Work order: Your job with the data below: print everything from the line that holds "ATOM 272 O O" down to the line that holds "ATOM 286 C CA", ends included, exactly, and nothing else.

---------- Records provided ----------

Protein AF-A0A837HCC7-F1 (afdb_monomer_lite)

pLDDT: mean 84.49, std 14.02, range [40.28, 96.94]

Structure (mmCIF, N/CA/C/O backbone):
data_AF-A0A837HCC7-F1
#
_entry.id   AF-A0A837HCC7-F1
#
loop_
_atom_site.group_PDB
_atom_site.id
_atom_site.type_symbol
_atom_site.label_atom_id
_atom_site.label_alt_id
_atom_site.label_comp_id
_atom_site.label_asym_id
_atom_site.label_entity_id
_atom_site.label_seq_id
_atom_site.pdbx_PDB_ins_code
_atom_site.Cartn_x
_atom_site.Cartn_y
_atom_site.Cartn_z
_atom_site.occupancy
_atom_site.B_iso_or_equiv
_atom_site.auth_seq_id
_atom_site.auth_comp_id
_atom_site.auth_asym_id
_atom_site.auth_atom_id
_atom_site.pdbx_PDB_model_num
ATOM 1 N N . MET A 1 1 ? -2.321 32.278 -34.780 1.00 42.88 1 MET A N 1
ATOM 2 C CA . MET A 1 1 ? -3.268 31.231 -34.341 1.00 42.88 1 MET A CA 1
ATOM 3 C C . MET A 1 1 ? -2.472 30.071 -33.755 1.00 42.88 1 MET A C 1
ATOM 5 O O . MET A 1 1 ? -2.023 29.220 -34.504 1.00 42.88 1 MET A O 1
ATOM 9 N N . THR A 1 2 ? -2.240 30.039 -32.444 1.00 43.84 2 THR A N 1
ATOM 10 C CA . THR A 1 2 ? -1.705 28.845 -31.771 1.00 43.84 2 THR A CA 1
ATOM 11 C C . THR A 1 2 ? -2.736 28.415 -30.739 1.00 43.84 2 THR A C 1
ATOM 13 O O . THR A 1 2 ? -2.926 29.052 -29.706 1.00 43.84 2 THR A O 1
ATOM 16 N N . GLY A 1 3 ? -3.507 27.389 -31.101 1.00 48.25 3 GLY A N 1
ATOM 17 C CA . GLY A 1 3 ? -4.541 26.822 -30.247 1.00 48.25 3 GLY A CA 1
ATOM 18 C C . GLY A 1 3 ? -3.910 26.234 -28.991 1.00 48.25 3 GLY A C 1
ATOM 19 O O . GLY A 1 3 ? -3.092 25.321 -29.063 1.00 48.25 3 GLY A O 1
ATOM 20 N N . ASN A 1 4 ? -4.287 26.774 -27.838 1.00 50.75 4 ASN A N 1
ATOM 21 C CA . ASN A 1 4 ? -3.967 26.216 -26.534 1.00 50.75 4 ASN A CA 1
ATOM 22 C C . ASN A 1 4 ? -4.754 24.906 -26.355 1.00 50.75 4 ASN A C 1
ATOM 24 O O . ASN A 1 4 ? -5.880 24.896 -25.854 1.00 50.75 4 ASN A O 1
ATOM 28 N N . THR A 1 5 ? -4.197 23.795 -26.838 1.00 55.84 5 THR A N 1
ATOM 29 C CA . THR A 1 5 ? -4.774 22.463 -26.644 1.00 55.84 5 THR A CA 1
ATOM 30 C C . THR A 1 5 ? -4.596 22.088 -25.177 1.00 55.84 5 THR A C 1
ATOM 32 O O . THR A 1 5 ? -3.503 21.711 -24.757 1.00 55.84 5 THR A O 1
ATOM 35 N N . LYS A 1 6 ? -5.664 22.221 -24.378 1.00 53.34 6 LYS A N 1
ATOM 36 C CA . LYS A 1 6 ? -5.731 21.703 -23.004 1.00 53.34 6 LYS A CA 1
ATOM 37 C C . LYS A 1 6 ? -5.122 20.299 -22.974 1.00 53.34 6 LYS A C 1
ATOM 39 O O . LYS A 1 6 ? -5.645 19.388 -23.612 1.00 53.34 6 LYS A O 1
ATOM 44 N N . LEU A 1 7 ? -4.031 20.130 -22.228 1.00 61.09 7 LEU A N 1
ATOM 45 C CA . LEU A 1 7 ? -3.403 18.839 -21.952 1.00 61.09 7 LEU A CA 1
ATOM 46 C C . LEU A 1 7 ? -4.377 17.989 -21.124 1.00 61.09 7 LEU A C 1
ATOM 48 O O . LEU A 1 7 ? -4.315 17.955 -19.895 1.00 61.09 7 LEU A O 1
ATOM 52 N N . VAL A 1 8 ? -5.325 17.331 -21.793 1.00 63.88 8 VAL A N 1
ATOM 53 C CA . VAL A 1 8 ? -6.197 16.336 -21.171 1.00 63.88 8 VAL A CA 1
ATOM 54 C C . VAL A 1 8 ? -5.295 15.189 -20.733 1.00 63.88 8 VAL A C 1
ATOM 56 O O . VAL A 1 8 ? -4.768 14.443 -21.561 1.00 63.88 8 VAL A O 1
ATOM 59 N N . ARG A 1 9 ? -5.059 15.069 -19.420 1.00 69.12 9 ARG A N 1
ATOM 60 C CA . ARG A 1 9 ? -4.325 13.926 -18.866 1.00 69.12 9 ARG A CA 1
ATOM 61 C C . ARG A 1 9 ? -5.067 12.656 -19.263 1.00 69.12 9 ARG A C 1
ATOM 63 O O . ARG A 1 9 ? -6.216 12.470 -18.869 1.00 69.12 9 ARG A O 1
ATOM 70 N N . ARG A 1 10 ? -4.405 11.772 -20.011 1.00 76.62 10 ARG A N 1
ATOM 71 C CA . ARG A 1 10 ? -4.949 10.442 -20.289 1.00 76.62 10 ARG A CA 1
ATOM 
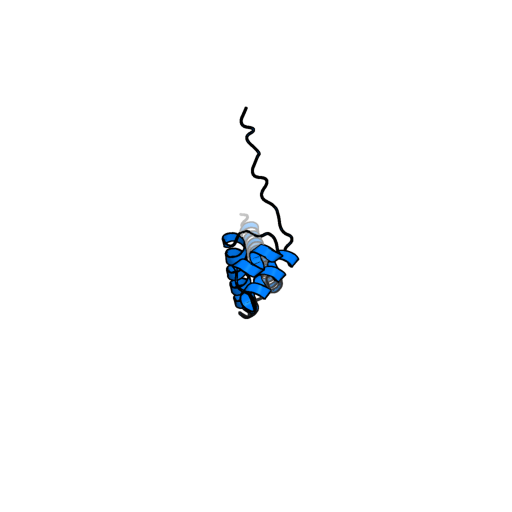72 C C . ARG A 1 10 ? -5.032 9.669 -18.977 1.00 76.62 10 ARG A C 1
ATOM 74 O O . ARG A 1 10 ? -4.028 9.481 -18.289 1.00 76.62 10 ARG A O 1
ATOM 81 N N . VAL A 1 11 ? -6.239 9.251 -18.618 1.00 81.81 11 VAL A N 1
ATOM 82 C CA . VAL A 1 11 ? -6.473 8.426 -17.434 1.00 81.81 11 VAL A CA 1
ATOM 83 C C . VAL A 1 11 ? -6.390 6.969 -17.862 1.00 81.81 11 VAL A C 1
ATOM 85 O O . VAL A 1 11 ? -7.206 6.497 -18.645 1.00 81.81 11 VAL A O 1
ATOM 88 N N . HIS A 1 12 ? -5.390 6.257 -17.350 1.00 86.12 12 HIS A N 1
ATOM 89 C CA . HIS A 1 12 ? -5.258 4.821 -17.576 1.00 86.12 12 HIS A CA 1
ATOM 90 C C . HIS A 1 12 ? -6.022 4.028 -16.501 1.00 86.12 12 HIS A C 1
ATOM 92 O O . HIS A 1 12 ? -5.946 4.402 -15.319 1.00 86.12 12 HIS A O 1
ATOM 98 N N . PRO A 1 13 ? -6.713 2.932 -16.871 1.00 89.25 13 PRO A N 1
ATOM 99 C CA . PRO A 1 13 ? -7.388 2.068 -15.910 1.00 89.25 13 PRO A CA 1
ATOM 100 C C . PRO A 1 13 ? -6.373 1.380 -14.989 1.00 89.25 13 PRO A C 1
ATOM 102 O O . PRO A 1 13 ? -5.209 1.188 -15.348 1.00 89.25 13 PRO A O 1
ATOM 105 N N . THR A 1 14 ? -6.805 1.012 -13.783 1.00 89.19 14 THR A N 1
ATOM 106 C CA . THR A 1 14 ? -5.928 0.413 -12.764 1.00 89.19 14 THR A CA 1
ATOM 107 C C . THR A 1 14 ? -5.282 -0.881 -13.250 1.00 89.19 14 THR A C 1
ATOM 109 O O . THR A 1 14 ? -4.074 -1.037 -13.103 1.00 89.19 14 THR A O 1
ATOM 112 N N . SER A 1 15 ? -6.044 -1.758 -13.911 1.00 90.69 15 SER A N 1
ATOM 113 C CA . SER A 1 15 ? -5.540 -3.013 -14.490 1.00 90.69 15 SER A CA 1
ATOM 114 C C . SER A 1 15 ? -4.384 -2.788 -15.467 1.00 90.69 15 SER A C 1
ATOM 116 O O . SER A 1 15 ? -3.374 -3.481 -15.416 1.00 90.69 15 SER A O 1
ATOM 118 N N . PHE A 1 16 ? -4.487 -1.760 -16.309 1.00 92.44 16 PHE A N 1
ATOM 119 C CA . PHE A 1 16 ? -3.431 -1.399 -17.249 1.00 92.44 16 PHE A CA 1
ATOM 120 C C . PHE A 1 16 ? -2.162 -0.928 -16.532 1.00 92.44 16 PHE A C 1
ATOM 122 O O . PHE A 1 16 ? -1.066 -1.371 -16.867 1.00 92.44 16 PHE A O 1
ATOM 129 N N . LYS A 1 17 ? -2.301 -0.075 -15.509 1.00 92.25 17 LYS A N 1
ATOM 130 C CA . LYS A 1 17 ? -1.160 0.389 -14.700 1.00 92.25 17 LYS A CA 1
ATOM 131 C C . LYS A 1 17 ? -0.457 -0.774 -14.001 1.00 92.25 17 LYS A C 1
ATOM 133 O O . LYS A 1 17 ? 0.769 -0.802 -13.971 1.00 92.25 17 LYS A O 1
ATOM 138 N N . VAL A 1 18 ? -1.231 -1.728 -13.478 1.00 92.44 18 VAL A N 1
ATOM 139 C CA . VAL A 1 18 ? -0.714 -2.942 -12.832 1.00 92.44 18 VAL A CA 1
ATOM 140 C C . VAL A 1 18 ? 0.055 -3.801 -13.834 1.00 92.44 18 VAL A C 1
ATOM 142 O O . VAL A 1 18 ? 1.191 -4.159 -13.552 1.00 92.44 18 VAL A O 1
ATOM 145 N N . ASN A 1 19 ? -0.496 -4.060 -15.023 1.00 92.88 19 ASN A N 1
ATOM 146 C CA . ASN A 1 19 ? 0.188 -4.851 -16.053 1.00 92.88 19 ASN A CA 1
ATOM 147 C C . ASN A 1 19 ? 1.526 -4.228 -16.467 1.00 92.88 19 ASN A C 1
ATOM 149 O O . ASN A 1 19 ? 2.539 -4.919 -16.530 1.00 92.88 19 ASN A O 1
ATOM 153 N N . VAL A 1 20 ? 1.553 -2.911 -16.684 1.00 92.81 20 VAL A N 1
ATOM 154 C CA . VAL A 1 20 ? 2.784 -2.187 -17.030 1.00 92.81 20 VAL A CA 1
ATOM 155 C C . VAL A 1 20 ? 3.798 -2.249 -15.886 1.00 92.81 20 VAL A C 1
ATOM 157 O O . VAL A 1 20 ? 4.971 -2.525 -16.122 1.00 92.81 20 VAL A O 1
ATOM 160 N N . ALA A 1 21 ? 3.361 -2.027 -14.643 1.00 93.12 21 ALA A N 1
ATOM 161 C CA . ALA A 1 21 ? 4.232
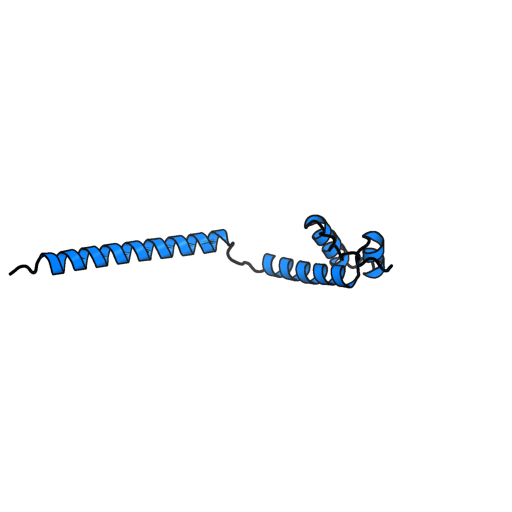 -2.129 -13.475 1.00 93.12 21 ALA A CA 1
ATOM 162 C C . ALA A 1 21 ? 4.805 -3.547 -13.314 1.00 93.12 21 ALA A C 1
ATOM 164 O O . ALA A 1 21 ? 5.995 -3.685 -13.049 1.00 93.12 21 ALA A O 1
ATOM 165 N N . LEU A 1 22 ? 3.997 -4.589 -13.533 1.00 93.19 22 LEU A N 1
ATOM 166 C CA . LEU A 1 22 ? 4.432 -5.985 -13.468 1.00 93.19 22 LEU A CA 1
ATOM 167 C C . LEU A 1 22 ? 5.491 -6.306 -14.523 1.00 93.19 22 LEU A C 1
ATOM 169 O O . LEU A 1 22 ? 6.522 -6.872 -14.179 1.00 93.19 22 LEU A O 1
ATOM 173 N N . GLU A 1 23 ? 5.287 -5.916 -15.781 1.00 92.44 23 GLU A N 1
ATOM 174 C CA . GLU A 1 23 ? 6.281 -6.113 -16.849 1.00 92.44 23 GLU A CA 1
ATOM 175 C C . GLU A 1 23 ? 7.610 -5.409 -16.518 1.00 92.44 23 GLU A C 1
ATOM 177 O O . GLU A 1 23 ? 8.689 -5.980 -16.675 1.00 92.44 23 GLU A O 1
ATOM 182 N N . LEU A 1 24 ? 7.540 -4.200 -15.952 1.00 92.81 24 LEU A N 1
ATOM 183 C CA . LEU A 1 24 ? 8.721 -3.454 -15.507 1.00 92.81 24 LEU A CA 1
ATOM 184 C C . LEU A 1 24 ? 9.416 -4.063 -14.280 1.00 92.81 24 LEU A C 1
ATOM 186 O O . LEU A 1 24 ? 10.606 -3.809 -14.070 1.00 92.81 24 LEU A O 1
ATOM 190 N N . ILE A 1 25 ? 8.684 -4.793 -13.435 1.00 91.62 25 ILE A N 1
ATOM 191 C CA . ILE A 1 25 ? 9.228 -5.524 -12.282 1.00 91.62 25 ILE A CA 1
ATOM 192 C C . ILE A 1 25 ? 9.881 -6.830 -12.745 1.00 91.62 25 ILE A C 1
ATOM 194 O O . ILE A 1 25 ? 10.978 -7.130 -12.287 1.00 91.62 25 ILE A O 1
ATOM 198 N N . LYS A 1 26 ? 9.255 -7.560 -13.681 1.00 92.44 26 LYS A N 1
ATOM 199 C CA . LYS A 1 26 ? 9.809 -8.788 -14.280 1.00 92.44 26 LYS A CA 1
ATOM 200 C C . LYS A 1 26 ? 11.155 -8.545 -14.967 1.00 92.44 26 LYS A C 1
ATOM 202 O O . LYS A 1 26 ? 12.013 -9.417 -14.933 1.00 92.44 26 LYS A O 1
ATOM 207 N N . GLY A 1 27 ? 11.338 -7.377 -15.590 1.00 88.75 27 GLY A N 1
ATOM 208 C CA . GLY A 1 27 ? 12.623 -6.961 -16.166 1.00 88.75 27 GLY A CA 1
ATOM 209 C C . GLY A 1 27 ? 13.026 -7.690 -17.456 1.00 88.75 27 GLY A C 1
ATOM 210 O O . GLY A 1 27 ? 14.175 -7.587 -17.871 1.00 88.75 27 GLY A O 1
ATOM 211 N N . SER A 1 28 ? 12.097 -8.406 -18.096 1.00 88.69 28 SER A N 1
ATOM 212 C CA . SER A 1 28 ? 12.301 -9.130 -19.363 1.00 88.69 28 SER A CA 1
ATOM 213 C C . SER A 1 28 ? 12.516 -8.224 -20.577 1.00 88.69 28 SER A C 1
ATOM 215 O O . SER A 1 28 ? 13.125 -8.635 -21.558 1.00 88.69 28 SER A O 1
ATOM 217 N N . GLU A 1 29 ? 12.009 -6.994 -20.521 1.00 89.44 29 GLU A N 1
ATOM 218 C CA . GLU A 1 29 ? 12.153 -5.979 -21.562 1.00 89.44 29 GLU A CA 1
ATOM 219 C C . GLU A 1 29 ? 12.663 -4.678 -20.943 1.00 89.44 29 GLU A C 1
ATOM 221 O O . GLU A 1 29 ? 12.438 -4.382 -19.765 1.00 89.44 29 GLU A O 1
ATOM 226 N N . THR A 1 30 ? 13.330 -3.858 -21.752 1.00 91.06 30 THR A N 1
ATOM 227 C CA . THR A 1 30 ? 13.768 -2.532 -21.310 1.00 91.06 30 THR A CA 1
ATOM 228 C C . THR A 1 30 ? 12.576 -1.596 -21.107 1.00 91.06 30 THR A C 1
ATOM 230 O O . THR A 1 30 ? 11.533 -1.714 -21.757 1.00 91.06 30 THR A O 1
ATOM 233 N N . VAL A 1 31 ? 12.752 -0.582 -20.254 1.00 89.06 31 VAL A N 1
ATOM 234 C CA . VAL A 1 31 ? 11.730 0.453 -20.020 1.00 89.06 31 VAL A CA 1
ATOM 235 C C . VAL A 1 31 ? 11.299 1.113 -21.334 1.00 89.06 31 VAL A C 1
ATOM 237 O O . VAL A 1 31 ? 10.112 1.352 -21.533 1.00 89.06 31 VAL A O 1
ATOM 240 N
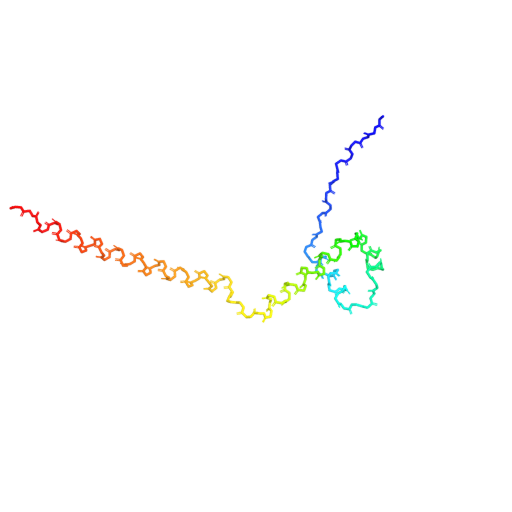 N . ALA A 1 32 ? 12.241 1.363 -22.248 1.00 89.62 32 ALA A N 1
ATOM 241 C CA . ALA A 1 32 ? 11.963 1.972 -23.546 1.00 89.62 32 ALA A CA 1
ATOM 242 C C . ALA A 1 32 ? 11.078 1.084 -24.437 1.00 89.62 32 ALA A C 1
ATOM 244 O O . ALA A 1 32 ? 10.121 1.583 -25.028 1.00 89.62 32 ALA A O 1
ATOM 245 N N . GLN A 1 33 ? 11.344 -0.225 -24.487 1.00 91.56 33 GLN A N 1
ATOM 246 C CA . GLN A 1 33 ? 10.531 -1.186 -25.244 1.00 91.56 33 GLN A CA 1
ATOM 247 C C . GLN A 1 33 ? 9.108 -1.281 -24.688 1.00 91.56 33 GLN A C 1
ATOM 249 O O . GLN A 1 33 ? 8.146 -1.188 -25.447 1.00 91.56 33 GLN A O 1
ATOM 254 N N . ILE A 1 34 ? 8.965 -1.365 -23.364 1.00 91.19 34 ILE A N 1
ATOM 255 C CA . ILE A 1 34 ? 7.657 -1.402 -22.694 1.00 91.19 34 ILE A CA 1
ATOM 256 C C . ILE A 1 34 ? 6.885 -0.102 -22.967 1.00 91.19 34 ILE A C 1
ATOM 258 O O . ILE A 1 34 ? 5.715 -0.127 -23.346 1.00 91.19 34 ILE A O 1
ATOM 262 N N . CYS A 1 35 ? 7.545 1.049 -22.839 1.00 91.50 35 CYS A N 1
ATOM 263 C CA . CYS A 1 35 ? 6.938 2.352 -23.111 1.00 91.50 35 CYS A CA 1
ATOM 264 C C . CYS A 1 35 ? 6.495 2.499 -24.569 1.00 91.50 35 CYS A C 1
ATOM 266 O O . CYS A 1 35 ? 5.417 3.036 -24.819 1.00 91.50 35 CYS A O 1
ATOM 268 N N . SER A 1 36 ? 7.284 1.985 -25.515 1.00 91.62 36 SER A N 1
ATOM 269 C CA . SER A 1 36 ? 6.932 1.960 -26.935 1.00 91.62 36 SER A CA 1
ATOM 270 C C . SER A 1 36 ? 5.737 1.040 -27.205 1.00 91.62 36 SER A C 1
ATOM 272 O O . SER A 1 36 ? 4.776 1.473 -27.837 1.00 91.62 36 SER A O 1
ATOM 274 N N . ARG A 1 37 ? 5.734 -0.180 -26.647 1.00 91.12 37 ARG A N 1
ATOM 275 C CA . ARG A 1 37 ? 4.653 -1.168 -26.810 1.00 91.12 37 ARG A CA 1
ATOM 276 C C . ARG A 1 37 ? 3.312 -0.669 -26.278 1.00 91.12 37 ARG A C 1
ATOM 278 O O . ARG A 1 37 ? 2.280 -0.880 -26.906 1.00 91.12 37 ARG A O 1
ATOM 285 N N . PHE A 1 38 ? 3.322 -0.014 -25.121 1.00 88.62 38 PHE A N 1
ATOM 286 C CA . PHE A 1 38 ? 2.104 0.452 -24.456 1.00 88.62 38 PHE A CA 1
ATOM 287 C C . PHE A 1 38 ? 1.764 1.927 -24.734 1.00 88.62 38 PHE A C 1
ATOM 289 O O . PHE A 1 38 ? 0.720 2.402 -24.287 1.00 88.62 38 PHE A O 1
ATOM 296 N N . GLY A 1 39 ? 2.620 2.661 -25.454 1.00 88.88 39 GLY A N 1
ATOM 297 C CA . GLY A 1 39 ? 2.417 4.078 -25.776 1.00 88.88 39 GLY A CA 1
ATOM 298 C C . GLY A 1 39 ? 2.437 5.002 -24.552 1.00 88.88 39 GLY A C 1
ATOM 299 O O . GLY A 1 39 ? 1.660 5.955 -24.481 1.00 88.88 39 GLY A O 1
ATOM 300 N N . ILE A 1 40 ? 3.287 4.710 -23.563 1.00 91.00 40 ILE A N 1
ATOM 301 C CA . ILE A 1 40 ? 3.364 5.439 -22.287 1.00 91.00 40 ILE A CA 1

----------

Solution to this exercise:
ATOM 272 O O . SER A 1 36 ? 4.776 1.473 -27.837 1.00 91.62 36 SER A O 1
ATOM 274 N N . ARG A 1 37 ? 5.734 -0.180 -26.647 1.00 91.12 37 ARG A N 1
ATOM 275 C CA . ARG A 1 37 ? 4.653 -1.168 -26.810 1.00 91.12 37 ARG A CA 1
ATOM 276 C C . ARG A 1 37 ? 3.312 -0.669 -26.278 1.00 91.12 37 ARG A C 1
ATOM 278 O O . ARG A 1 37 ? 2.280 -0.880 -26.906 1.00 91.12 37 ARG A O 1
ATOM 285 N N . PHE A 1 38 ? 3.322 -0.014 -25.121 1.00 88.62 38 PHE A N 1
ATOM 286 C CA . PHE A 1 38 ? 2.104 0.452 -24.456 1.00 88.62 38 PHE A CA 1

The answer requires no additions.